EXERCISE DIRECTIONS.
Leave out the pictures, and quote exactly the lines running from the one with "ATOM 265 C CA" through the last line of the entries below.

Records drawn from a dataset:
* * * * *
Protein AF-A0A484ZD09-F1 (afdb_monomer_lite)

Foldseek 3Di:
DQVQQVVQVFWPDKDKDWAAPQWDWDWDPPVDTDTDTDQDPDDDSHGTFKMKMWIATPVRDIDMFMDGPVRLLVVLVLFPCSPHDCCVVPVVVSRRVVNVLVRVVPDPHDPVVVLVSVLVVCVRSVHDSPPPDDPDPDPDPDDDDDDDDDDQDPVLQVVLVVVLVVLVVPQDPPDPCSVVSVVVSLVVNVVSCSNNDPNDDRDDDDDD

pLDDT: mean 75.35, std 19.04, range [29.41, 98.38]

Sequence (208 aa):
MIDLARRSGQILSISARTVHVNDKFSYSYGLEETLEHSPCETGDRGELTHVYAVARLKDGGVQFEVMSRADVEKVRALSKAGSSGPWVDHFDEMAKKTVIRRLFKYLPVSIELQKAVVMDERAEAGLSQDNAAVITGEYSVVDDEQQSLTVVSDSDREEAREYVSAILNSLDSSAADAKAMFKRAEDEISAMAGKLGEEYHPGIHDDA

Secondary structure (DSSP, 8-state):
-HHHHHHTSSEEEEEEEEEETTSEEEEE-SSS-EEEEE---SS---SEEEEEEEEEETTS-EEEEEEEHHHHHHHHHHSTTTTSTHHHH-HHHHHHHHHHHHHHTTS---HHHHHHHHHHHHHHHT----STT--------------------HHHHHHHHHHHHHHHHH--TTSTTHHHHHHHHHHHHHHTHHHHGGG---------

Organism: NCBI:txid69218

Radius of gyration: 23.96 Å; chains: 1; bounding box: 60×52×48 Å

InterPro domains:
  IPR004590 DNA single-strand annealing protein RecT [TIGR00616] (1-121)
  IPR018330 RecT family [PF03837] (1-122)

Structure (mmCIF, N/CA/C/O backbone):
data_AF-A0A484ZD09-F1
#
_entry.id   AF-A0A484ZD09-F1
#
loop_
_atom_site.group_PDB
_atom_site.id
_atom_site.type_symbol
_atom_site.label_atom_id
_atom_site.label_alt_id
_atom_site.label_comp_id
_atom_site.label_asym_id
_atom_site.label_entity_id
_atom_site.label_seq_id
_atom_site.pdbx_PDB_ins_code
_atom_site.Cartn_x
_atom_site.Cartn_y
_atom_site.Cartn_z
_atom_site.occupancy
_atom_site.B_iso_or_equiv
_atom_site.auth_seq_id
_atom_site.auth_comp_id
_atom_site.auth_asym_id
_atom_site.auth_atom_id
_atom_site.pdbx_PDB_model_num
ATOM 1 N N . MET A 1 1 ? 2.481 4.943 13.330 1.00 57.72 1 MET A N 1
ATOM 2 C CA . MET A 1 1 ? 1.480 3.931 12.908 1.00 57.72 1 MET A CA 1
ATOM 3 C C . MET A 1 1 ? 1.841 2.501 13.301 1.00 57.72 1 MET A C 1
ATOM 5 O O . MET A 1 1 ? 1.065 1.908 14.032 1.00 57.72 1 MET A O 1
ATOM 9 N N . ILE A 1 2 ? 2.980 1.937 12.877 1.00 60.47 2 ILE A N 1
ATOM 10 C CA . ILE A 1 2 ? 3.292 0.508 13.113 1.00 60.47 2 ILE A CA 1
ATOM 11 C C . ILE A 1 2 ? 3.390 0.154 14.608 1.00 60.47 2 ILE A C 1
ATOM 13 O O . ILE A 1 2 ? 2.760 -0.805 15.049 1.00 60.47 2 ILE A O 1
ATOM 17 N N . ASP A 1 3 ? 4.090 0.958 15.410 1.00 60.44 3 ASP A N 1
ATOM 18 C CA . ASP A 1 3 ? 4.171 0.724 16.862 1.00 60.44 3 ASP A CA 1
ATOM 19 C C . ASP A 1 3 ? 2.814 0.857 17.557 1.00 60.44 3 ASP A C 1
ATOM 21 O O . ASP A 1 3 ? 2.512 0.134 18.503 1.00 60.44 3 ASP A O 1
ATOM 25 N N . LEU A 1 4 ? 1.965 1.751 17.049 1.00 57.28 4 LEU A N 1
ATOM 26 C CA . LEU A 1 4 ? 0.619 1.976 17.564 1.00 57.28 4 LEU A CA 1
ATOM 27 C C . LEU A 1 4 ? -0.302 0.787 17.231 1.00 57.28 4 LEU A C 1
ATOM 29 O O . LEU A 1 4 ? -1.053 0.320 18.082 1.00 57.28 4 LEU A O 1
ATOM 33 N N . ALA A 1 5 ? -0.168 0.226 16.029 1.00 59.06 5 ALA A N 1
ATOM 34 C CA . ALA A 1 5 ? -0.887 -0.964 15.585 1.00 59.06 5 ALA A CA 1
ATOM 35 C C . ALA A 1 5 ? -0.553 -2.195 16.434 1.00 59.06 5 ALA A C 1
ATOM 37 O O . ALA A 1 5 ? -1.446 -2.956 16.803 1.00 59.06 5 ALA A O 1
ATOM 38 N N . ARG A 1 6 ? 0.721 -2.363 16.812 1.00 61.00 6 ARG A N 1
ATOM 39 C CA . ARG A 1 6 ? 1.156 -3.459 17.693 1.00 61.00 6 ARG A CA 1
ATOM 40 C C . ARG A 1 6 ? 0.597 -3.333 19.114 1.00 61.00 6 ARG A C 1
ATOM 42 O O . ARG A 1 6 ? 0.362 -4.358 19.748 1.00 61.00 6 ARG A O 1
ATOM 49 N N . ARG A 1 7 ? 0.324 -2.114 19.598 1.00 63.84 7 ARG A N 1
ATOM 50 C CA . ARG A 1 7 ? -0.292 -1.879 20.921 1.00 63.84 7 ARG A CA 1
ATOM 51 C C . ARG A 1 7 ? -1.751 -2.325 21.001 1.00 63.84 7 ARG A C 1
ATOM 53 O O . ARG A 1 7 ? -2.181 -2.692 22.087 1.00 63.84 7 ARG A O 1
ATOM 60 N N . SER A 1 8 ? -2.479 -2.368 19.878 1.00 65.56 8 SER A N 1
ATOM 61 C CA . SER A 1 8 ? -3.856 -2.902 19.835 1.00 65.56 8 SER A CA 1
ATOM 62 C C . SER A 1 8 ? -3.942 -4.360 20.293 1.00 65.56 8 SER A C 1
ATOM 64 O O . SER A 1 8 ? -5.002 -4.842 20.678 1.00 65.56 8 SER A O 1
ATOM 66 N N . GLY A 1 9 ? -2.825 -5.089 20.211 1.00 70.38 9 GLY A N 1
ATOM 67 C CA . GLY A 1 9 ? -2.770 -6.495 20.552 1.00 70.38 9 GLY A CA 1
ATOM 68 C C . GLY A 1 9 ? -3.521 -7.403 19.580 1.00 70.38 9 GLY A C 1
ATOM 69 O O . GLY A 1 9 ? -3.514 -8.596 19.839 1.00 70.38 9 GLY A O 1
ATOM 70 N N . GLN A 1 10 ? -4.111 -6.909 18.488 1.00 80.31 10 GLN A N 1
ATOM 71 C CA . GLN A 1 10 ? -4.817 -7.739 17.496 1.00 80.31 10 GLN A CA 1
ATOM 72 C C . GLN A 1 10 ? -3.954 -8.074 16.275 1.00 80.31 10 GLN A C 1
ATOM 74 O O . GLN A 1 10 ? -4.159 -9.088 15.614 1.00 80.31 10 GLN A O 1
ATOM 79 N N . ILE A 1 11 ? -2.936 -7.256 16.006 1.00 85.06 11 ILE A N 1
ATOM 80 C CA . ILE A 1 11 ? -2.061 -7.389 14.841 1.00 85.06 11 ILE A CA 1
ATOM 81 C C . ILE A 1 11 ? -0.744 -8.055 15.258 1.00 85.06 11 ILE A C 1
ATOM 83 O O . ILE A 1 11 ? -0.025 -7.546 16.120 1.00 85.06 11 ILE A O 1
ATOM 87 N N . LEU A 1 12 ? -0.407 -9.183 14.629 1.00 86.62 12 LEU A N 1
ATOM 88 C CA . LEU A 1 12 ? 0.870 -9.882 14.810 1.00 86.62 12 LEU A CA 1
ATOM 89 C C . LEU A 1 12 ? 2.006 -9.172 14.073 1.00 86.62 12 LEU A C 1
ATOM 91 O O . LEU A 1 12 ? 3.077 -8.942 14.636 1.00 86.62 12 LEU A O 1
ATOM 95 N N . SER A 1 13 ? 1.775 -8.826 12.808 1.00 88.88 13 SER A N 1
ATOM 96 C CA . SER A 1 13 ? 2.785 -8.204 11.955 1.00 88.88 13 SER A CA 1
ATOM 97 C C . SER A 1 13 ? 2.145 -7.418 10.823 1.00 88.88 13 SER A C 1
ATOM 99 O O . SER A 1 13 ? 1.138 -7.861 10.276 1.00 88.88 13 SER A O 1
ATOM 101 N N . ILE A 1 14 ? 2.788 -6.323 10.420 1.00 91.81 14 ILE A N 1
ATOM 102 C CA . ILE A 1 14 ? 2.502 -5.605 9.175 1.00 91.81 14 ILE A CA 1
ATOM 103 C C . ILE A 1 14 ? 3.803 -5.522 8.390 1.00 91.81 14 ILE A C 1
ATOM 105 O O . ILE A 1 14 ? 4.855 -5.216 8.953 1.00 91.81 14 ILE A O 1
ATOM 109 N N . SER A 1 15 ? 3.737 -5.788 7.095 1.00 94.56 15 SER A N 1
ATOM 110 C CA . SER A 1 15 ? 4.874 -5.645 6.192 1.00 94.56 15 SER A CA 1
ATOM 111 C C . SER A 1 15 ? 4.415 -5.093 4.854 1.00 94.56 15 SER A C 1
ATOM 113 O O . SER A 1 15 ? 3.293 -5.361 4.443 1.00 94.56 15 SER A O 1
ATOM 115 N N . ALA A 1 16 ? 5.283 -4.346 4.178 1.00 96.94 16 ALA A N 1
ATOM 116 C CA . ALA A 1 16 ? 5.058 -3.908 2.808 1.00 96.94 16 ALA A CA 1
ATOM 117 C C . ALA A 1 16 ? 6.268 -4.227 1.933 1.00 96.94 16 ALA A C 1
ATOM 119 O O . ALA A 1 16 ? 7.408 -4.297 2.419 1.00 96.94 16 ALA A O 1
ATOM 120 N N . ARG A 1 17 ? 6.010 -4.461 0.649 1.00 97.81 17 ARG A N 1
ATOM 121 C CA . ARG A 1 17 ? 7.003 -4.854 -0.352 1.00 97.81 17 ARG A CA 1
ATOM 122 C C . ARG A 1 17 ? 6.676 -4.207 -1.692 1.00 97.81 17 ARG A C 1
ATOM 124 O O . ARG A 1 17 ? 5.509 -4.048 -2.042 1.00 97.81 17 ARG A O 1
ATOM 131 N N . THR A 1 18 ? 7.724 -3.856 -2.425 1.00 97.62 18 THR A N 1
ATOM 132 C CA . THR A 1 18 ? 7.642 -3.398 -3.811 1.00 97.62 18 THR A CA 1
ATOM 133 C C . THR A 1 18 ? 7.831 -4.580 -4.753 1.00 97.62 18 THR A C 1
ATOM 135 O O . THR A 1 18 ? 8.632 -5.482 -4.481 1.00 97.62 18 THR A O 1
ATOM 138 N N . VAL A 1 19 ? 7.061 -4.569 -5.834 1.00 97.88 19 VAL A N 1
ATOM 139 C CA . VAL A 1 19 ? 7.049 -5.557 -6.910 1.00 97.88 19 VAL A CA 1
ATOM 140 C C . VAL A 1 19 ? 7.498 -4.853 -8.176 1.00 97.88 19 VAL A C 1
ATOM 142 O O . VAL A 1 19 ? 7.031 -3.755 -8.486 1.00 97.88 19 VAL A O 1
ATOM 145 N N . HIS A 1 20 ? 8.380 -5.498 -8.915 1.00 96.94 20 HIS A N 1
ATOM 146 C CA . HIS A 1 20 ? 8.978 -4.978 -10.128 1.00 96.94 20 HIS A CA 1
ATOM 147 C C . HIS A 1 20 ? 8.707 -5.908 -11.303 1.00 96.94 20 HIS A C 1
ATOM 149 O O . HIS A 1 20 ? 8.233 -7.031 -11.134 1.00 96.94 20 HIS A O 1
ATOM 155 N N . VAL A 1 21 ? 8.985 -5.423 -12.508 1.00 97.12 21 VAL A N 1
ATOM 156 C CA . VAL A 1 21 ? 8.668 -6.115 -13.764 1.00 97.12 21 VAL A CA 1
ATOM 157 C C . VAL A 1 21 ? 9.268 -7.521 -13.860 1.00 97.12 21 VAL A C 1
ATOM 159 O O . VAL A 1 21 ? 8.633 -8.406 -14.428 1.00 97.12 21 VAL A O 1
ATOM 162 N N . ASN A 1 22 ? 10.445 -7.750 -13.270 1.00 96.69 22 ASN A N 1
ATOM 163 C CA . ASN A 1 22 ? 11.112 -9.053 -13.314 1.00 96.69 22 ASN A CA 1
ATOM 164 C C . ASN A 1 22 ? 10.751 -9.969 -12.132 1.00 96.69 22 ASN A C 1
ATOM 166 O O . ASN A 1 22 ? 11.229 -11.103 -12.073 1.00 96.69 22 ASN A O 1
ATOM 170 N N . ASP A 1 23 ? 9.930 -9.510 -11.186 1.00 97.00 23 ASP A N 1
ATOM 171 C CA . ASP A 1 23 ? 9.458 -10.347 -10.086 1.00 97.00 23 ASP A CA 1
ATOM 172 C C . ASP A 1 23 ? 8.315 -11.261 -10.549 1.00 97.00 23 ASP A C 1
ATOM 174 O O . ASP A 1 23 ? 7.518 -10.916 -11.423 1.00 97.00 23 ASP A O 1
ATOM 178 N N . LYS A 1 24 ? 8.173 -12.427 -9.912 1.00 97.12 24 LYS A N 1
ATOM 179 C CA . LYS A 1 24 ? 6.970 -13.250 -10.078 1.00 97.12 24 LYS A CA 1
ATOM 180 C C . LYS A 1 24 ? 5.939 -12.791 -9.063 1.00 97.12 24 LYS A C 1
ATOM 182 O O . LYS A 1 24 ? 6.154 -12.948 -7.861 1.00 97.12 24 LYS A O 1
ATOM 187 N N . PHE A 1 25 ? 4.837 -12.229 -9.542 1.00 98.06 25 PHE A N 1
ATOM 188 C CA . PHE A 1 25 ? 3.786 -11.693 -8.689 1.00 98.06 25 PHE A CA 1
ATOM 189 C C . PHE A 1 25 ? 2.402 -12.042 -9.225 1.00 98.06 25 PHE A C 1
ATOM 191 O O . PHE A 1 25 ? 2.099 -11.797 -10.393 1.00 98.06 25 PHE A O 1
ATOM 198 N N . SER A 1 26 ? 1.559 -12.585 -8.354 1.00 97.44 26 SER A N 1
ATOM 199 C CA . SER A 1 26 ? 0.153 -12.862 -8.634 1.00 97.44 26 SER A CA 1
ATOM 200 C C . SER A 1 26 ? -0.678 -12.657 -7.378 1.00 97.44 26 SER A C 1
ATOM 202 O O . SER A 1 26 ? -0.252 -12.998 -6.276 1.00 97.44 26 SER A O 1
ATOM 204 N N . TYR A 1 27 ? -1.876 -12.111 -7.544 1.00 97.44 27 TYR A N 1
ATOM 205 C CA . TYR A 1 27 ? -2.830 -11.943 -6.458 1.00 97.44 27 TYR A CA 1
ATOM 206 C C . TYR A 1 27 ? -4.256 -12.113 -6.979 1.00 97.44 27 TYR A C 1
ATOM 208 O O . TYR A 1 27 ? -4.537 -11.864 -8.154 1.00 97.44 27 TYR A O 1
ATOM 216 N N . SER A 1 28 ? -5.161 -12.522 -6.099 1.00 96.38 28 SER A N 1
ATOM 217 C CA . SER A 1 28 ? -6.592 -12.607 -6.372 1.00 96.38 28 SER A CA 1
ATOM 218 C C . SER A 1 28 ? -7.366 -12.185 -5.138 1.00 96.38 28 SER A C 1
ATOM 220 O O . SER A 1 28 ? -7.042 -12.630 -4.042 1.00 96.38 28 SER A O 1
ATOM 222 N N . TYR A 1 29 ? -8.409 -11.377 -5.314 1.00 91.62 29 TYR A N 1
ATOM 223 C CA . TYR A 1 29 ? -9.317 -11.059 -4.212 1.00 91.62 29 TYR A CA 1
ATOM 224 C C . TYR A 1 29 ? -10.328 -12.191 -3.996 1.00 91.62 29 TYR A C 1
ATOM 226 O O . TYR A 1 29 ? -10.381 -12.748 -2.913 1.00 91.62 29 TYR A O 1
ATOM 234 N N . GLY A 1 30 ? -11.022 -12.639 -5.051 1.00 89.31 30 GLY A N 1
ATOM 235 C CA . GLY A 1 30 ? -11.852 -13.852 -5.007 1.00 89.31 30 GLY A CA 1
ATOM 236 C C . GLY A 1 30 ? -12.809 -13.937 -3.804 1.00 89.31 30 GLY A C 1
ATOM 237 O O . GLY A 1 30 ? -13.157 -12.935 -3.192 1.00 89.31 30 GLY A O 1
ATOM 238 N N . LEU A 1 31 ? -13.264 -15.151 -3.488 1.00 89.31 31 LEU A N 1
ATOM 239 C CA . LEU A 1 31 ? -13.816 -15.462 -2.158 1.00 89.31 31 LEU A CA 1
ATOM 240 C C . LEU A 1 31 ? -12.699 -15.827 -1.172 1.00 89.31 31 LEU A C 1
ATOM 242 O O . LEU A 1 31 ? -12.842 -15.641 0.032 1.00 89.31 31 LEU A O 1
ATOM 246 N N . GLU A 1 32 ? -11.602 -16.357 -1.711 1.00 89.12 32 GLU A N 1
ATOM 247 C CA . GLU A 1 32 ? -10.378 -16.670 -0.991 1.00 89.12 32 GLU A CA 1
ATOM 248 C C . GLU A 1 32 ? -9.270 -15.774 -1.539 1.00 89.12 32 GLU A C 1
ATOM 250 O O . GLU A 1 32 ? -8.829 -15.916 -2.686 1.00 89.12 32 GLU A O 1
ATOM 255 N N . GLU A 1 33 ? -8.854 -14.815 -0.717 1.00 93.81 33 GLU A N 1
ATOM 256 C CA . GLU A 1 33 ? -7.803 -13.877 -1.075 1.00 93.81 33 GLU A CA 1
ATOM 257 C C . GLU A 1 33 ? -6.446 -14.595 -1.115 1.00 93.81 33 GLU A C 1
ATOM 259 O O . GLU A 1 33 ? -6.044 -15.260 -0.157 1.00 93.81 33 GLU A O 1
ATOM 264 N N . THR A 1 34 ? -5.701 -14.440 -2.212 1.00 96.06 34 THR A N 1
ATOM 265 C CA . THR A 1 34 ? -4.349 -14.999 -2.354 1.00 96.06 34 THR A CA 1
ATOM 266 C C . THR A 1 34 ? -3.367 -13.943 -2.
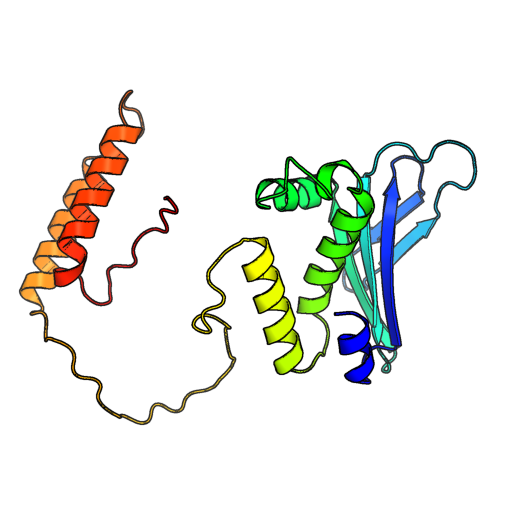837 1.00 96.06 34 THR A C 1
ATOM 268 O O . THR A 1 34 ? -3.713 -13.061 -3.625 1.00 96.06 34 THR A O 1
ATOM 271 N N . LEU A 1 35 ? -2.128 -14.030 -2.352 1.00 97.44 35 LEU A N 1
ATOM 272 C CA . LEU A 1 35 ? -1.024 -13.180 -2.780 1.00 97.44 35 LEU A CA 1
ATOM 273 C C . LEU A 1 35 ? 0.268 -13.989 -2.765 1.00 97.44 35 LEU A C 1
ATOM 275 O O . LEU A 1 35 ? 0.715 -14.458 -1.717 1.00 97.44 35 LEU A O 1
ATOM 279 N N . GLU A 1 36 ? 0.894 -14.092 -3.929 1.00 97.62 36 GLU A N 1
ATOM 280 C CA . GLU A 1 36 ? 2.183 -14.737 -4.124 1.00 97.62 36 GLU A CA 1
ATOM 281 C C . GLU A 1 36 ? 3.173 -13.733 -4.702 1.00 97.62 36 GLU A C 1
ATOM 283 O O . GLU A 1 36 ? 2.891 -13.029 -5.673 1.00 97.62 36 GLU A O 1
* * * * *
RESULT OF THIS EXERCISE.
ATOM 265 C CA . THR A 1 34 ? -4.349 -14.999 -2.354 1.00 96.06 34 THR A CA 1
ATOM 266 C C . THR A 1 34 ? -3.367 -13.943 -2.
837 1.00 96.06 34 THR A C 1
ATOM 268 O O . THR A 1 34 ? -3.713 -13.061 -3.625 1.00 96.06 34 THR A O 1
ATOM 271 N N . LEU A 1 35 ? -2.128 -14.030 -2.352 1.00 97.44 35 LEU A N 1
ATOM 272 C CA . LEU A 1 35 ? -1.024 -13.180 -2.780 1.00 97.44 35 LEU A CA 1
ATOM 273 C C . LEU A 1 35 ? 0.268 -13.989 -2.765 1.00 97.44 35 LEU A C 1
ATOM 275 O O . LEU A 1 35 ? 0.715 -14.458 -1.717 1.00 97.44 35 LEU A O 1
ATOM 279 N N . GLU A 1 36 ? 0.894 -14.092 -3.929 1.00 97.62 36 GLU A N 1
ATOM 280 C CA . GLU A 1 36 ? 2.183 -14.737 -4.124 1.00 97.62 36 GLU A CA 1
ATOM 281 C C . GLU A 1 36 ? 3.173 -13.733 -4.702 1.00 97.62 36 GLU A C 1
ATOM 283 O O . GLU A 1 36 ? 2.891 -13.029 -5.673 1.00 97.62 36 GLU A O 1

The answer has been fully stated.